What does the grapevine say and why do they have a reputation?


----------



## COWCHICK77 (Jun 21, 2010)

I have ridden some TEJ horses and our horse Zorro is TEJ bred from what my husband remembers.(we don't have his papers) He remembers when the rodeo company bought him for a pickup horse. They sold him to my husband because he was bucking everyone off and my husband got along with him quite well. He still bucks, but not like he used to.

The ones I rode could be ill tempered and nervous. I found they are one person horses. Zorro is my husbands horse and you can tell. I can't stand to ride him, I pony him for his exercise.
_Posted via Mobile Device_


----------



## WickedNag (Sep 7, 2010)

Ahh that would explain the other I saw that was gorgeous but was known to buck. I didn't realize TEJ's were known for that so the two we had were an exception


----------



## Ashleysmardigrasgirl (Jun 28, 2012)

My step mom used to have a two eyed jack girl in her pedigree she was amazing... She was a barrel racer but ended up with navicular by the time my step mom had gotten her. When I was a young girl I used to go into her stall and groom her for hours everyday since she was stall bound by navicular. Despite years off of work she maintained her muscle mass though.

her registered name was miss two shoes when she raced her gait was super short and choppy and she threw dirt clods everywhere... She only knew two speeds stop and go, no walk in her not even on the ground even after navicular set in which forced her into a shelter with run for the majority of the rest of her life


----------



## reining girl (Jan 30, 2009)

I personally have not had any experience with one, but from what i have heard im not sure that i want to. Major buckers that could get down right nasty. A very close friend of mine had one years and years ago (was sired by two eyed jack) that once he bucked you off, he would come after you. 

But from other people i have heard how wonderful they are. So just like any bloodline there are going to be lovers and haters. But this bloodline seems to have alot of haters.


----------



## smrobs (Jul 30, 2008)

I, personally, really like the line. My Dad rode a lot of them while he was riding for Billy Allen back in the 70's and we used to own 2 of them.
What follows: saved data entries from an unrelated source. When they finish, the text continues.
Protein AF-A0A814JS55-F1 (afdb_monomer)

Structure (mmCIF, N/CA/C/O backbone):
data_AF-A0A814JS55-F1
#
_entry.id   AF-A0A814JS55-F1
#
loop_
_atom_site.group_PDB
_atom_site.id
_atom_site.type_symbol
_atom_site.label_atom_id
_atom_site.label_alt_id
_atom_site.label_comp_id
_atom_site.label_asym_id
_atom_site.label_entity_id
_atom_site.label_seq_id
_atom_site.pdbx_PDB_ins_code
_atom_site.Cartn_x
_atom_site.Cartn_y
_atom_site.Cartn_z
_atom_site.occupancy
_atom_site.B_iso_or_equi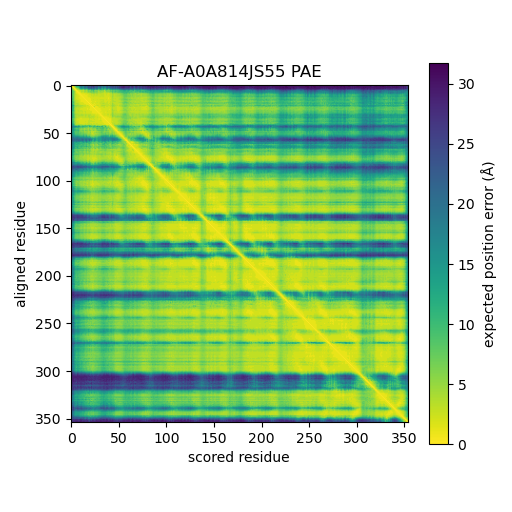v
_atom_site.auth_seq_id
_atom_site.auth_comp_id
_atom_site.auth_asym_id
_atom_site.auth_atom_id
_atom_site.pdbx_PDB_model_num
ATOM 1 N N . MET A 1 1 ? -55.668 -4.909 1.449 1.00 36.72 1 MET A N 1
ATOM 2 C CA . MET A 1 1 ? -54.970 -4.025 2.406 1.00 36.72 1 MET A CA 1
ATOM 3 C C . MET A 1 1 ? -53.569 -4.569 2.576 1.00 36.72 1 MET A C 1
ATOM 5 O O . MET A 1 1 ? -53.428 -5.673 3.075 1.00 36.72 1 MET A O 1
ATOM 9 N N . SER A 1 2 ? -52.567 -3.862 2.064 1.00 42.03 2 SER A N 1
ATOM 10 C CA . SER A 1 2 ? -51.163 -4.265 2.152 1.00 42.03 2 SER A CA 1
ATOM 11 C C . SER A 1 2 ? -50.502 -3.401 3.216 1.00 42.03 2 SER A C 1
ATOM 13 O O . SER A 1 2 ? -50.160 -2.257 2.935 1.00 42.03 2 SER A O 1
ATOM 15 N N . ILE A 1 3 ? -50.368 -3.919 4.436 1.00 43.59 3 ILE A N 1
ATOM 16 C CA . ILE A 1 3 ? -49.457 -3.338 5.425 1.00 43.59 3 ILE A CA 1
ATOM 17 C C . ILE A 1 3 ? -48.196 -4.194 5.376 1.00 43.59 3 ILE A C 1
ATOM 19 O O . ILE A 1 3 ? -48.047 -5.154 6.124 1.00 43.59 3 ILE A O 1
ATOM 23 N N . SER A 1 4 ? -47.304 -3.879 4.443 1.00 52.75 4 SER A N 1
ATOM 24 C CA . SER A 1 4 ? -45.916 -4.329 4.508 1.00 52.75 4 SER A CA 1
ATOM 25 C C . SER A 1 4 ? -45.170 -3.368 5.433 1.00 52.75 4 SER A C 1
ATOM 27 O O . SER A 1 4 ? -44.474 -2.464 4.975 1.00 52.75 4 SER A O 1
ATOM 29 N N . SER A 1 5 ? -45.394 -3.495 6.742 1.00 73.06 5 SER A N 1
ATOM 30 C CA . SER A 1 5 ? -44.587 -2.770 7.723 1.00 73.06 5 SER A CA 1
ATOM 31 C C . SER A 1 5 ? -43.251 -3.496 7.857 1.00 73.06 5 SER A C 1
ATOM 33 O O . SER A 1 5 ? -43.202 -4.648 8.286 1.00 73.06 5 SER A O 1
ATOM 35 N N . MET A 1 6 ? -42.168 -2.820 7.471 1.00 78.31 6 MET A N 1
ATOM 36 C CA . MET A 1 6 ? -40.792 -3.302 7.639 1.00 78.31 6 MET A CA 1
ATOM 37 C C . MET A 1 6 ? -40.492 -3.655 9.107 1.00 78.31 6 MET A C 1
ATOM 39 O O . MET A 1 6 ? -39.678 -4.527 9.382 1.00 78.31 6 MET A O 1
ATOM 43 N N . GLU A 1 7 ? -41.210 -3.049 10.057 1.00 79.00 7 GLU A N 1
ATOM 44 C CA . GLU A 1 7 ? -41.075 -3.306 11.494 1.00 79.00 7 GLU A CA 1
ATOM 45 C C . GLU A 1 7 ? -41.550 -4.705 11.918 1.00 79.00 7 GLU A C 1
ATOM 47 O O . GLU A 1 7 ? -41.283 -5.118 13.041 1.00 79.00 7 GLU A O 1
ATOM 52 N N . ILE A 1 8 ? -42.234 -5.456 11.048 1.00 85.69 8 ILE A N 1
ATOM 53 C CA . ILE A 1 8 ? -42.658 -6.838 11.331 1.00 85.69 8 ILE A CA 1
ATOM 54 C C . ILE A 1 8 ? -41.503 -7.831 11.111 1.00 85.69 8 ILE A C 1
ATOM 56 O O . ILE A 1 8 ? -41.541 -8.946 11.631 1.00 85.69 8 ILE A O 1
ATOM 60 N N . LEU A 1 9 ? -40.462 -7.438 10.367 1.00 88.50 9 LEU A N 1
ATOM 61 C CA . LEU A 1 9 ? -39.282 -8.277 10.149 1.00 88.50 9 LEU A CA 1
ATOM 62 C C . LEU A 1 9 ? -38.614 -8.619 11.482 1.00 88.50 9 LEU A C 1
ATOM 64 O O . LEU A 1 9 ? -38.624 -7.800 12.402 1.00 88.50 9 LEU A O 1
ATOM 68 N N . SER A 1 10 ? -38.028 -9.813 11.589 1.00 89.88 10 SER A N 1
ATOM 69 C CA . SER A 1 10 ? -37.331 -10.254 12.800 1.00 89.88 10 SER A CA 1
ATOM 70 C C . SER A 1 10 ? -35.989 -9.532 12.973 1.00 89.88 10 SER A C 1
ATOM 72 O O . SER A 1 10 ? -35.516 -8.847 12.066 1.00 89.88 10 SER A O 1
ATOM 74 N N . ASN A 1 11 ? -35.382 -9.637 14.156 1.00 89.00 11 ASN A N 1
ATOM 75 C CA . ASN A 1 11 ? -34.084 -9.008 14.424 1.00 89.00 11 ASN A CA 1
ATOM 76 C C . ASN A 1 11 ? -32.978 -9.601 13.539 1.00 89.00 11 ASN A C 1
ATOM 78 O O . ASN A 1 11 ? -32.109 -8.874 13.075 1.00 89.00 11 ASN A O 1
ATOM 82 N N . GLU A 1 12 ? -33.058 -10.901 13.260 1.00 89.19 12 GLU A N 1
ATOM 83 C CA . GLU A 1 12 ? -32.142 -11.633 12.386 1.00 89.19 12 GLU A CA 1
ATOM 84 C C . GLU A 1 12 ? -32.162 -11.056 10.970 1.00 89.19 12 GLU A C 1
ATOM 86 O O . GLU A 1 12 ? -31.105 -10.760 10.428 1.00 89.19 12 GLU A O 1
ATOM 91 N N . CYS A 1 13 ? -33.348 -10.766 10.419 1.00 88.94 13 CYS A N 1
ATOM 92 C CA . CYS A 1 13 ? -33.451 -10.115 9.113 1.00 88.94 13 CYS A CA 1
ATOM 93 C C . CYS A 1 13 ? -32.771 -8.738 9.084 1.00 88.94 13 CYS A C 1
ATOM 95 O O . CYS A 1 13 ? -32.227 -8.349 8.056 1.00 88.94 13 CYS A O 1
ATOM 97 N N . PHE A 1 14 ? -32.798 -7.984 10.188 1.00 89.00 14 PHE A N 1
ATOM 98 C CA . PHE A 1 14 ? -32.098 -6.700 10.256 1.00 89.00 14 PHE A CA 1
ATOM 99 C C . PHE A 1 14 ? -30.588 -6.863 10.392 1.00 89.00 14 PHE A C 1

Watch Old Joe ended up being a perfect kid horse...if a bit on the lazy side. Watch Ol' Man ended up being sold to someone as a breeding stud. I can remember riding him when I was really young, like 7 or 8 to show him off in his sale video. He was one of those all around horses that did reining and team roping and western pleasure.

I don't recall that Dad ever said any he rode had nasty temperaments. I know the 2 we had, neither had a mean bone in their body.


----------



## DrumRunner (Jan 26, 2011)

Sierra has a TEJ mare.. 

PENNEY the horse

I actually knew Penney before Sierra ever bought her from my ex-stepmom a few years ago and I had ridden her a few times. Penney is pretty marish but she's not one to give you trouble. She's a good horse, Sierra does trails and running events with her.. She will try her rider, or be lazy about picking things up and if you push her she'll get ****y but if you stay after her she'll do what you want. She's also a pretty big horse.. 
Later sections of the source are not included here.